Exercise | Repeat precisely the span of lines below that opens with the line containing "ATOM 95 N N" and closes with the line containing "ATOM 107 O O", both included.

Supplied material |
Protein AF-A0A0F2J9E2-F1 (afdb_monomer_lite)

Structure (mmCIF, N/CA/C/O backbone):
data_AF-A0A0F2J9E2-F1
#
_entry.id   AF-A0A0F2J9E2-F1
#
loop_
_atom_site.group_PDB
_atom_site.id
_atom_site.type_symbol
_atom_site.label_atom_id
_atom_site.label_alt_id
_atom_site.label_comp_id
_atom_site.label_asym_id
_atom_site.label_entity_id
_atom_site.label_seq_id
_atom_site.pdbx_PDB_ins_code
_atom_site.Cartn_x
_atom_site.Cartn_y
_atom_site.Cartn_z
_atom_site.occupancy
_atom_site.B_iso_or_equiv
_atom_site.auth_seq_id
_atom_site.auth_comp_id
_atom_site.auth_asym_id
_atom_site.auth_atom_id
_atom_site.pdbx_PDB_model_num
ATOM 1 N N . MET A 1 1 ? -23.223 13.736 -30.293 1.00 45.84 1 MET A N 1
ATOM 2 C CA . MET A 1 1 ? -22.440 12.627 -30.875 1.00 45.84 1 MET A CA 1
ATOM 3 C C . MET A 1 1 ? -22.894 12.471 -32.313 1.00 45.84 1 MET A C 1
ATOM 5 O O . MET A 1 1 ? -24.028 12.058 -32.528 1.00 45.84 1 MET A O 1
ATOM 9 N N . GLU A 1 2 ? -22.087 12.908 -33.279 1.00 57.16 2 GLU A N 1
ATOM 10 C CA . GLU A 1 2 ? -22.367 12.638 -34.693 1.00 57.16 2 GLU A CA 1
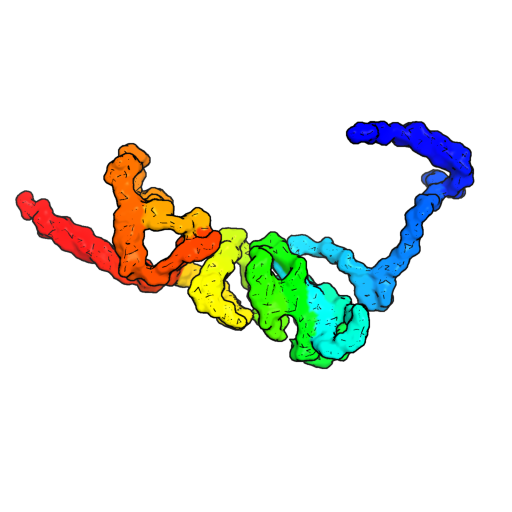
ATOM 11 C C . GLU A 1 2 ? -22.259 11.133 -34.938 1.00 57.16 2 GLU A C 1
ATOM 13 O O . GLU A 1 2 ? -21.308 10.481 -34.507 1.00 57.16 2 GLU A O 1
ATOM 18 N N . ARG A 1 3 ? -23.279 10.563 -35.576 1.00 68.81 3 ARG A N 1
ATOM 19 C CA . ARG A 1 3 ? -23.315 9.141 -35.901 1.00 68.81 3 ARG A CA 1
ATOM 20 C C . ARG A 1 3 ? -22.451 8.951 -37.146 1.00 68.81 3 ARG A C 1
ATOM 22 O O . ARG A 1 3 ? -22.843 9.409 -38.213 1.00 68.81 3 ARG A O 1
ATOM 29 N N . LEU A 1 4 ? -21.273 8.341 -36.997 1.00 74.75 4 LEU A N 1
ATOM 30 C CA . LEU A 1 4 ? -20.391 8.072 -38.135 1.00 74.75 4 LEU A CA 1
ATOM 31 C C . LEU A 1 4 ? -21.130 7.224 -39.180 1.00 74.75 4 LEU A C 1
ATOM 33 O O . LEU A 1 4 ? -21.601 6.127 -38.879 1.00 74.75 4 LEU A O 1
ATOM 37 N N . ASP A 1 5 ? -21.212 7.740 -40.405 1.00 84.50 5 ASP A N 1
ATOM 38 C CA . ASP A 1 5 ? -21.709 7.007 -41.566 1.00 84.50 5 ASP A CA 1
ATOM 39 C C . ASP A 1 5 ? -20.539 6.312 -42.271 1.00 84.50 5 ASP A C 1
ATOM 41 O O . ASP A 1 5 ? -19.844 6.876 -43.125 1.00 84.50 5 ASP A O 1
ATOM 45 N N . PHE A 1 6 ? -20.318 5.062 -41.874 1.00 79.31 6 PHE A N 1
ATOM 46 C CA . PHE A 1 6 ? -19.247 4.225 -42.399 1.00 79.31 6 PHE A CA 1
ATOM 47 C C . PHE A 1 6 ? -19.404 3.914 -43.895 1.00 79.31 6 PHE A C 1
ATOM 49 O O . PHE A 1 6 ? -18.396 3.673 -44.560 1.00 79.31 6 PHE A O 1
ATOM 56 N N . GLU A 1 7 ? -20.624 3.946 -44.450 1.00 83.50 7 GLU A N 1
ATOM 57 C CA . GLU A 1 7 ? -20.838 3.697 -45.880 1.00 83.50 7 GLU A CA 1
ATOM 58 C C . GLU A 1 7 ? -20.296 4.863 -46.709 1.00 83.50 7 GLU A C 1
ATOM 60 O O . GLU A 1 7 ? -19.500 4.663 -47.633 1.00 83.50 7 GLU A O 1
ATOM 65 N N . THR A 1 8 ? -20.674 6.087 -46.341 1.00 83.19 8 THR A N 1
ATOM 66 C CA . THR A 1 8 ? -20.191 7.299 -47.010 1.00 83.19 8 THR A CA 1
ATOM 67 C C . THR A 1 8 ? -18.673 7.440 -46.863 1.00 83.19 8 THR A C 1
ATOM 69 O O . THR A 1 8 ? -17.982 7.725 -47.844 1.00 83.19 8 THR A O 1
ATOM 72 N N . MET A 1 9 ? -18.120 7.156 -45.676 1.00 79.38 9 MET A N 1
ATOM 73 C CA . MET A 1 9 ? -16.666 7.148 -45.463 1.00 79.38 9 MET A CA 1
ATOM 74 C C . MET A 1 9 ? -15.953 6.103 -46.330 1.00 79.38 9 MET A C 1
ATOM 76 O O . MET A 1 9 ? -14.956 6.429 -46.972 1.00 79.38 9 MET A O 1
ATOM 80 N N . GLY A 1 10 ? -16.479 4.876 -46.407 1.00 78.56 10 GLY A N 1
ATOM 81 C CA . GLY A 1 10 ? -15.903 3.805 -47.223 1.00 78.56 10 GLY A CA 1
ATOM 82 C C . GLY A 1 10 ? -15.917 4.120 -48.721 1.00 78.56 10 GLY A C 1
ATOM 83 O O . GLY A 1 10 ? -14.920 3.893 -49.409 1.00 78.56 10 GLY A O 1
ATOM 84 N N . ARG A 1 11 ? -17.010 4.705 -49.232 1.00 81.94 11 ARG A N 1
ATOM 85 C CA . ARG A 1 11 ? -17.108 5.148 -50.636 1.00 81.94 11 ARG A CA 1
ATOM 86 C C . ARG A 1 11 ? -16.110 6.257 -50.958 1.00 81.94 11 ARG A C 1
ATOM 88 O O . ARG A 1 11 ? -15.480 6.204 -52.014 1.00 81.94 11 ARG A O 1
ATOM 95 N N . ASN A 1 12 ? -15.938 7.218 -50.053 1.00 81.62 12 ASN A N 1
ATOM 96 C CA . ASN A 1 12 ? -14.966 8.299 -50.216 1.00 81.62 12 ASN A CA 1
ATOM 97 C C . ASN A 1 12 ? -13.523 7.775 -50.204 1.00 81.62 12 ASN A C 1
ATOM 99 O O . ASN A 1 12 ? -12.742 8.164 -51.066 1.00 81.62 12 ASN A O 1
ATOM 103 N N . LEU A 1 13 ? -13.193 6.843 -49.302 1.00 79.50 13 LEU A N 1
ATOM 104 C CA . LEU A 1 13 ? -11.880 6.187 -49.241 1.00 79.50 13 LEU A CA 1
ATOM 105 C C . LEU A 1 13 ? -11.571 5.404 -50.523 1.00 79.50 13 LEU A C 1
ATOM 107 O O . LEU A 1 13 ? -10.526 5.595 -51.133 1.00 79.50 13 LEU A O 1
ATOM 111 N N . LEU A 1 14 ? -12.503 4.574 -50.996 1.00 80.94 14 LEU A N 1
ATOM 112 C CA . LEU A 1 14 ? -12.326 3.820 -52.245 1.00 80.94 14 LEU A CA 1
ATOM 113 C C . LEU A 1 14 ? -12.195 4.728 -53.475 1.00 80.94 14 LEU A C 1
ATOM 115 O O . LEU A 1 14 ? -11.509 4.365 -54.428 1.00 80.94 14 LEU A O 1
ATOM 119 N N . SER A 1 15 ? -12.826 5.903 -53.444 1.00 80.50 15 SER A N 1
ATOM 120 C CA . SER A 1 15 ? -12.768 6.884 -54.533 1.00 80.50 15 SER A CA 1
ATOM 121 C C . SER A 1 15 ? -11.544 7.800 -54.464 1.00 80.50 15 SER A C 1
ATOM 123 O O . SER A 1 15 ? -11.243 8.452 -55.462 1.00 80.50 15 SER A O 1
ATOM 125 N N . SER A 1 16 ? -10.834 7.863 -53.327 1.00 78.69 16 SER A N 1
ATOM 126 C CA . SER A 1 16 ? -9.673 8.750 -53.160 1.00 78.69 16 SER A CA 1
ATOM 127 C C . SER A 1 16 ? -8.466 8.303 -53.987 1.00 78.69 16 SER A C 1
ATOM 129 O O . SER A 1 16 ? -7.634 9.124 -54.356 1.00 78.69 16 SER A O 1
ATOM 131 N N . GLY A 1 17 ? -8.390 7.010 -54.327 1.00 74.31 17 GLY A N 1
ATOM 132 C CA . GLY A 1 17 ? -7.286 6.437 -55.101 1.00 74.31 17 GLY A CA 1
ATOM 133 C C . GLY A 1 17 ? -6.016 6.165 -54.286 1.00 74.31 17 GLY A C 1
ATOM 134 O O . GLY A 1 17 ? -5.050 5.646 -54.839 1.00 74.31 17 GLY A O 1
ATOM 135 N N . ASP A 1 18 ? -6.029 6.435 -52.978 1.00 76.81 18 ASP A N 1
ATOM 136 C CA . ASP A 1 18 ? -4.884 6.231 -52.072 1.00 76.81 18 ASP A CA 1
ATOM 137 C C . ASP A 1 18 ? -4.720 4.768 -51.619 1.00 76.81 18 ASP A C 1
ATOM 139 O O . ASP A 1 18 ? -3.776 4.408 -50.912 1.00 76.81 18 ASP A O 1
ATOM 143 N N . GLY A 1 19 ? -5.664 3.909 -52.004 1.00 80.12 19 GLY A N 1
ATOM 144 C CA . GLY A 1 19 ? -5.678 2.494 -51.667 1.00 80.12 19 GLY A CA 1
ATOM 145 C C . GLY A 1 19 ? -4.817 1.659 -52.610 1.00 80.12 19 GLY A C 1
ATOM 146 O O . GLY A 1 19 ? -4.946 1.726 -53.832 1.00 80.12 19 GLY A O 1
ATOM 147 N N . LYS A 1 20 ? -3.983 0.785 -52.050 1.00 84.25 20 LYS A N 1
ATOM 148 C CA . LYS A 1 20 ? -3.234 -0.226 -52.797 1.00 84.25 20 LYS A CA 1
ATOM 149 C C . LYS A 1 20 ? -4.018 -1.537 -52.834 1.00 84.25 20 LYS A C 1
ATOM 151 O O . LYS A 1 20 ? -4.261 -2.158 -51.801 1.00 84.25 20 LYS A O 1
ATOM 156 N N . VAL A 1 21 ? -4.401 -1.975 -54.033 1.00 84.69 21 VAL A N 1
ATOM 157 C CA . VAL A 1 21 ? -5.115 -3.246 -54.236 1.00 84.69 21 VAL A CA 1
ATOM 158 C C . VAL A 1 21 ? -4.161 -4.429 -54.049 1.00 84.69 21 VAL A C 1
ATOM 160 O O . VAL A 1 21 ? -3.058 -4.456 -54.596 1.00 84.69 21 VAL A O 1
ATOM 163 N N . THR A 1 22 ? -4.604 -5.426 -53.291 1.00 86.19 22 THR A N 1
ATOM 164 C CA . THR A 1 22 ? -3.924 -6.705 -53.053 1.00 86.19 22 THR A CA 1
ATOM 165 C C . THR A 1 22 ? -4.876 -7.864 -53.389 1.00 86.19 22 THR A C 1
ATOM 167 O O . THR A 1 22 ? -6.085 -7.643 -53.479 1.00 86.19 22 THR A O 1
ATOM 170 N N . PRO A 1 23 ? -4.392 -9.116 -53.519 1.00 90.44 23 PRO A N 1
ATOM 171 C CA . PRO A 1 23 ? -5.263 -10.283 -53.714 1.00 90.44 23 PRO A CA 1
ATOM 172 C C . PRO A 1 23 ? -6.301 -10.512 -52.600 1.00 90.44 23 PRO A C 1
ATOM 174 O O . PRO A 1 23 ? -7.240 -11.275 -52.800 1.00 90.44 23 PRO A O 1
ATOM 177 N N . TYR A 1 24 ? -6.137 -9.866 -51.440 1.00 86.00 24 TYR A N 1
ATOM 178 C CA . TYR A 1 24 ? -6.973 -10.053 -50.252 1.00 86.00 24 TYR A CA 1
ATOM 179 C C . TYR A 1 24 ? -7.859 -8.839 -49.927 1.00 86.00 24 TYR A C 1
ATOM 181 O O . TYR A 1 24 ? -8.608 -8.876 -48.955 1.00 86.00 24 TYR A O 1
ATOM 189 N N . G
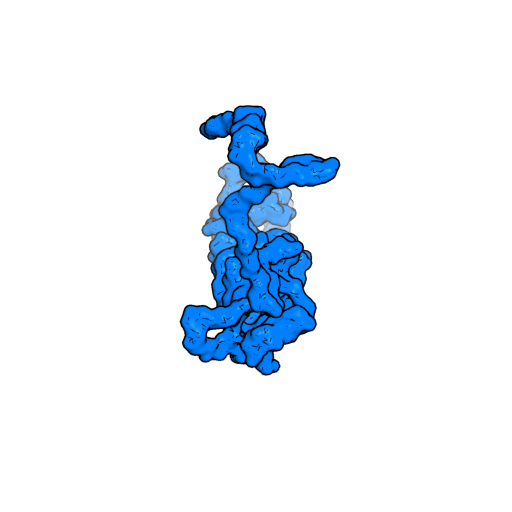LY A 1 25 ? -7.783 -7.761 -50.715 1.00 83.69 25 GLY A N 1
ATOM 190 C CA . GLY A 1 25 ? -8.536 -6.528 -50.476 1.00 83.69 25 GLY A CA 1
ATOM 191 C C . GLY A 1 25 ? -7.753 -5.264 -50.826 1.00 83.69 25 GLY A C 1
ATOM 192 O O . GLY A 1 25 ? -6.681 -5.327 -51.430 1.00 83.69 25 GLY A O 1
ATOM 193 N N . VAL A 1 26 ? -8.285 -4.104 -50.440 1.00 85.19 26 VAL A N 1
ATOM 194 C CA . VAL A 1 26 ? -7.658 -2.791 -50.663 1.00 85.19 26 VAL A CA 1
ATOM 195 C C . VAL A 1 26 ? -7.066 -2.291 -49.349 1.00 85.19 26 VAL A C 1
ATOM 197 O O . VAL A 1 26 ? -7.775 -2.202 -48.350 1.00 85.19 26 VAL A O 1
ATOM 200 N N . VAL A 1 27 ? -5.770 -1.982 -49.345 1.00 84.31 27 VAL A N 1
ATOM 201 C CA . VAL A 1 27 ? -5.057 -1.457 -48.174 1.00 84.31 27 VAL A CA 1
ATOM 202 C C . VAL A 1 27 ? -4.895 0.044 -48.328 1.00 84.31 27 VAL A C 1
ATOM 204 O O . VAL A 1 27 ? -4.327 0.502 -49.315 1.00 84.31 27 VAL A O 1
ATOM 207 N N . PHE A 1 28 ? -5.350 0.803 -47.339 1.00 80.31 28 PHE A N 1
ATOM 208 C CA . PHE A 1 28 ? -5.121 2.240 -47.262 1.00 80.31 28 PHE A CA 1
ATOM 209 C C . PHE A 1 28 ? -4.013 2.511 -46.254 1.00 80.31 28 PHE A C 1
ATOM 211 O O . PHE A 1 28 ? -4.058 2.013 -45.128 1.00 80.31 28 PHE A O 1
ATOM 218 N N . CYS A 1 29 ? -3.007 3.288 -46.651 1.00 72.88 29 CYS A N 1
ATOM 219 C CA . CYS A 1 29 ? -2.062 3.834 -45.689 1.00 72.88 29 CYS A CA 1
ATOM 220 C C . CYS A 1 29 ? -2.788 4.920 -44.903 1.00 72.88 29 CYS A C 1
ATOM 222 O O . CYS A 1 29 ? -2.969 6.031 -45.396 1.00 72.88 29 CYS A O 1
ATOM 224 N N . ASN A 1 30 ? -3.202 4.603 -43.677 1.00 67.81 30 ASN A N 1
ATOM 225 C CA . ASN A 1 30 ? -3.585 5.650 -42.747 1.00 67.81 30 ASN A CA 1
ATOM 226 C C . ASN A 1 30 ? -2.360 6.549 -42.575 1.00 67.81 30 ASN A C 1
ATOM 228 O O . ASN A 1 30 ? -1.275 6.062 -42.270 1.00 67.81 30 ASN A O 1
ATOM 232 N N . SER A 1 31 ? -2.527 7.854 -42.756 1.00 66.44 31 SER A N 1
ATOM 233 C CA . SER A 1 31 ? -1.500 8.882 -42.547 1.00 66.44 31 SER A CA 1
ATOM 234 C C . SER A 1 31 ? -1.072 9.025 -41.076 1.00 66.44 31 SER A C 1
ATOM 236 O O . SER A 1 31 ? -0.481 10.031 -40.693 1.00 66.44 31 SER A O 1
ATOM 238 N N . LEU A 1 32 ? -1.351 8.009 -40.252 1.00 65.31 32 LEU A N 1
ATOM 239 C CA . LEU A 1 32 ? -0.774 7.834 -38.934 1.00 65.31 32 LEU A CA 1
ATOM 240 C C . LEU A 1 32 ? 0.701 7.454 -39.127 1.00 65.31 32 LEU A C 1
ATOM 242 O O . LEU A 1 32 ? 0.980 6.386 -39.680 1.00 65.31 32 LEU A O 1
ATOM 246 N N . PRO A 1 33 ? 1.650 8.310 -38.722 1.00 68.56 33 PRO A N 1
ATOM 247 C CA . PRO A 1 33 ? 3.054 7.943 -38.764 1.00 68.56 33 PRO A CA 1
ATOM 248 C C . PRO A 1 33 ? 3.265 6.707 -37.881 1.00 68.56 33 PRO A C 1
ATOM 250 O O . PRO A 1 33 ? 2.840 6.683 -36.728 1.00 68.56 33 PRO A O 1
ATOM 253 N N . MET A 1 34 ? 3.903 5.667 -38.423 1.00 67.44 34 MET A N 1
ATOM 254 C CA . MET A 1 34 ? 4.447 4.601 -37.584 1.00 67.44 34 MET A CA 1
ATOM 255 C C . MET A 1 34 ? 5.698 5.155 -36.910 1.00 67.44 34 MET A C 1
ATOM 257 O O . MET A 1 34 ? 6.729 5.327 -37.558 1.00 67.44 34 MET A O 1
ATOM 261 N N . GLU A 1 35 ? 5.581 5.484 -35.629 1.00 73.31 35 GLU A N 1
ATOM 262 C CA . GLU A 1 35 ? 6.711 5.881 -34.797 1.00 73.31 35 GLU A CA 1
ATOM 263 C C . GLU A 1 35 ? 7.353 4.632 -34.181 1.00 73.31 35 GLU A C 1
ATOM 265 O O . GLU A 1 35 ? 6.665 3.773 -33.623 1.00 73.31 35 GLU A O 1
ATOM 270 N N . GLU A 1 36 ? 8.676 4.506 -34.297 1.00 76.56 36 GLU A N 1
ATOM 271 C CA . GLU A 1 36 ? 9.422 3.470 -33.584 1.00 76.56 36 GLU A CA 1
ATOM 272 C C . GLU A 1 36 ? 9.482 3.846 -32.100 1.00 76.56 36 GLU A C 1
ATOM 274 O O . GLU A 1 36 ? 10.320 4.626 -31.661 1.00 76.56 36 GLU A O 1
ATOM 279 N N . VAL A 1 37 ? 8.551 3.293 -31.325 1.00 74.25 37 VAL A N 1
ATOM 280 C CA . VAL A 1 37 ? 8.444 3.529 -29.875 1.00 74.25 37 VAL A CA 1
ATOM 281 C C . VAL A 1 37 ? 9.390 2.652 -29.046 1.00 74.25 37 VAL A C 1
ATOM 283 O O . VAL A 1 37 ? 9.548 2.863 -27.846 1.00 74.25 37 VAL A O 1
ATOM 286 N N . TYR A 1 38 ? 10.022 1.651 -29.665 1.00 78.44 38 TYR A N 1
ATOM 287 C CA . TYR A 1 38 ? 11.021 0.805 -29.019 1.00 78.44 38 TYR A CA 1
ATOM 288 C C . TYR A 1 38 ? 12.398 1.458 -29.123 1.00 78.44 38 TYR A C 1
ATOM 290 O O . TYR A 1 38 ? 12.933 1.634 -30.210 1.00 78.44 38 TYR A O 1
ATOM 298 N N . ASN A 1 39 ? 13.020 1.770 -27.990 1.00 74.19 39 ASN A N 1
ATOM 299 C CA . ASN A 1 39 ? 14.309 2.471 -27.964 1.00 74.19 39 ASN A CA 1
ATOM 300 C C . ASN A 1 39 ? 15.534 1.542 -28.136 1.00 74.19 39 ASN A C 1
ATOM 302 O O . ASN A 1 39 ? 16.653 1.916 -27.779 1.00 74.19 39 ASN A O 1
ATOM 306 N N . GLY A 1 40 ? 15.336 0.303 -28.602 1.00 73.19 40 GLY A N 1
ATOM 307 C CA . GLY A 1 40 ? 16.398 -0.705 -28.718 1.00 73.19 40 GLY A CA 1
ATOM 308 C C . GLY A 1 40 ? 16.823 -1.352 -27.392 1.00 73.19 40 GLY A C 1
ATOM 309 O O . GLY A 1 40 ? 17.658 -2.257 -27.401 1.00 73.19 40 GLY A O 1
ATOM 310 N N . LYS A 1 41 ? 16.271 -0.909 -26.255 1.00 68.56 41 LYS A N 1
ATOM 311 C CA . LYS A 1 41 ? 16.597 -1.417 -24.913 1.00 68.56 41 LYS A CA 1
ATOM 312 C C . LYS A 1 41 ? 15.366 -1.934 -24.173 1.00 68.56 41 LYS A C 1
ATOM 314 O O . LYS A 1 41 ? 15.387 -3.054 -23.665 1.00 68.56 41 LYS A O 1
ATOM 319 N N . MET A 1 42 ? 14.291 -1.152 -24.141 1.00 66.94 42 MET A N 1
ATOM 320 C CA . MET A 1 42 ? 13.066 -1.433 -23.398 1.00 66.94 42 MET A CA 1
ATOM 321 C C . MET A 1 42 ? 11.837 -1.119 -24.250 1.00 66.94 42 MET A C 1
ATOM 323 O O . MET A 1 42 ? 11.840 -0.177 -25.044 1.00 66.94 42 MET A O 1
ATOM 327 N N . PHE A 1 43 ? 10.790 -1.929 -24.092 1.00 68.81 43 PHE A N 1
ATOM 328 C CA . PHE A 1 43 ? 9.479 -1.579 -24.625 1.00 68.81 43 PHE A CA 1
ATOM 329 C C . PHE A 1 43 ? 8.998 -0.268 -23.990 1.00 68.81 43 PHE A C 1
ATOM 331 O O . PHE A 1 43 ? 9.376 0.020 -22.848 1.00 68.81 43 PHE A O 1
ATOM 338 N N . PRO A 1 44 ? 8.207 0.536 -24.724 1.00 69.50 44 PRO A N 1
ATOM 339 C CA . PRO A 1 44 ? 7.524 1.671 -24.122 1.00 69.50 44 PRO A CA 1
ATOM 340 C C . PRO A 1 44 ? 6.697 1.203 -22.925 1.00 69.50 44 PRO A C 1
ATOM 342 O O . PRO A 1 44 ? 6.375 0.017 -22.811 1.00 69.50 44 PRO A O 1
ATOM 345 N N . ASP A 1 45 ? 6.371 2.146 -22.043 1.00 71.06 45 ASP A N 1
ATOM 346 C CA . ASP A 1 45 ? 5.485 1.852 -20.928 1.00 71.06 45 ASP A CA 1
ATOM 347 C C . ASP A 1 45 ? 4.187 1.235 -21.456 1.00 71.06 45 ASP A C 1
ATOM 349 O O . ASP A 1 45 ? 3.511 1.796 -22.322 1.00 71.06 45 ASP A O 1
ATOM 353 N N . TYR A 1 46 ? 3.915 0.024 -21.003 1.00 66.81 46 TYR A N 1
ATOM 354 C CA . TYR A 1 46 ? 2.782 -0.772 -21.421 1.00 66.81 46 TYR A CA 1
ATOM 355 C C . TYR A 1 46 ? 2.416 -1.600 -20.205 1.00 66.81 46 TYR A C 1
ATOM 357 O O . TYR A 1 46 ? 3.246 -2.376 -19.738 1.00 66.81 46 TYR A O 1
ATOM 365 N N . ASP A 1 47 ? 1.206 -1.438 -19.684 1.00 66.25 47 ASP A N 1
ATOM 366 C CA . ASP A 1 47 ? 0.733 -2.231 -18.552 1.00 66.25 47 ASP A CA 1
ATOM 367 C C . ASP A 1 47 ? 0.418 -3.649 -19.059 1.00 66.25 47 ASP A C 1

Reply |
ATOM 95 N N . ASN A 1 12 ? -15.938 7.218 -50.053 1.00 81.62 12 ASN A N 1
ATOM 96 C CA . ASN A 1 12 ? -14.966 8.299 -50.216 1.00 81.62 12 ASN A CA 1
ATOM 97 C C . ASN A 1 12 ? -13.523 7.775 -50.204 1.00 81.62 12 ASN A C 1
ATOM 99 O O . ASN A 1 12 ? -12.742 8.164 -51.066 1.00 81.62 12 ASN A O 1
ATOM 103 N N . LEU A 1 13 ? -13.193 6.843 -49.302 1.00 79.50 13 LEU A N 1
ATOM 104 C CA . LEU A 1 13 ? -11.880 6.187 -49.241 1.00 79.50 13 LEU A CA 1
ATOM 105 C C . LEU A 1 13 ? -11.571 5.404 -50.523 1.00 79.50 13 LEU A C 1
ATOM 107 O O . LEU A 1 13 ? -10.526 5.595 -51.133 1.00 79.50 13 LEU A O 1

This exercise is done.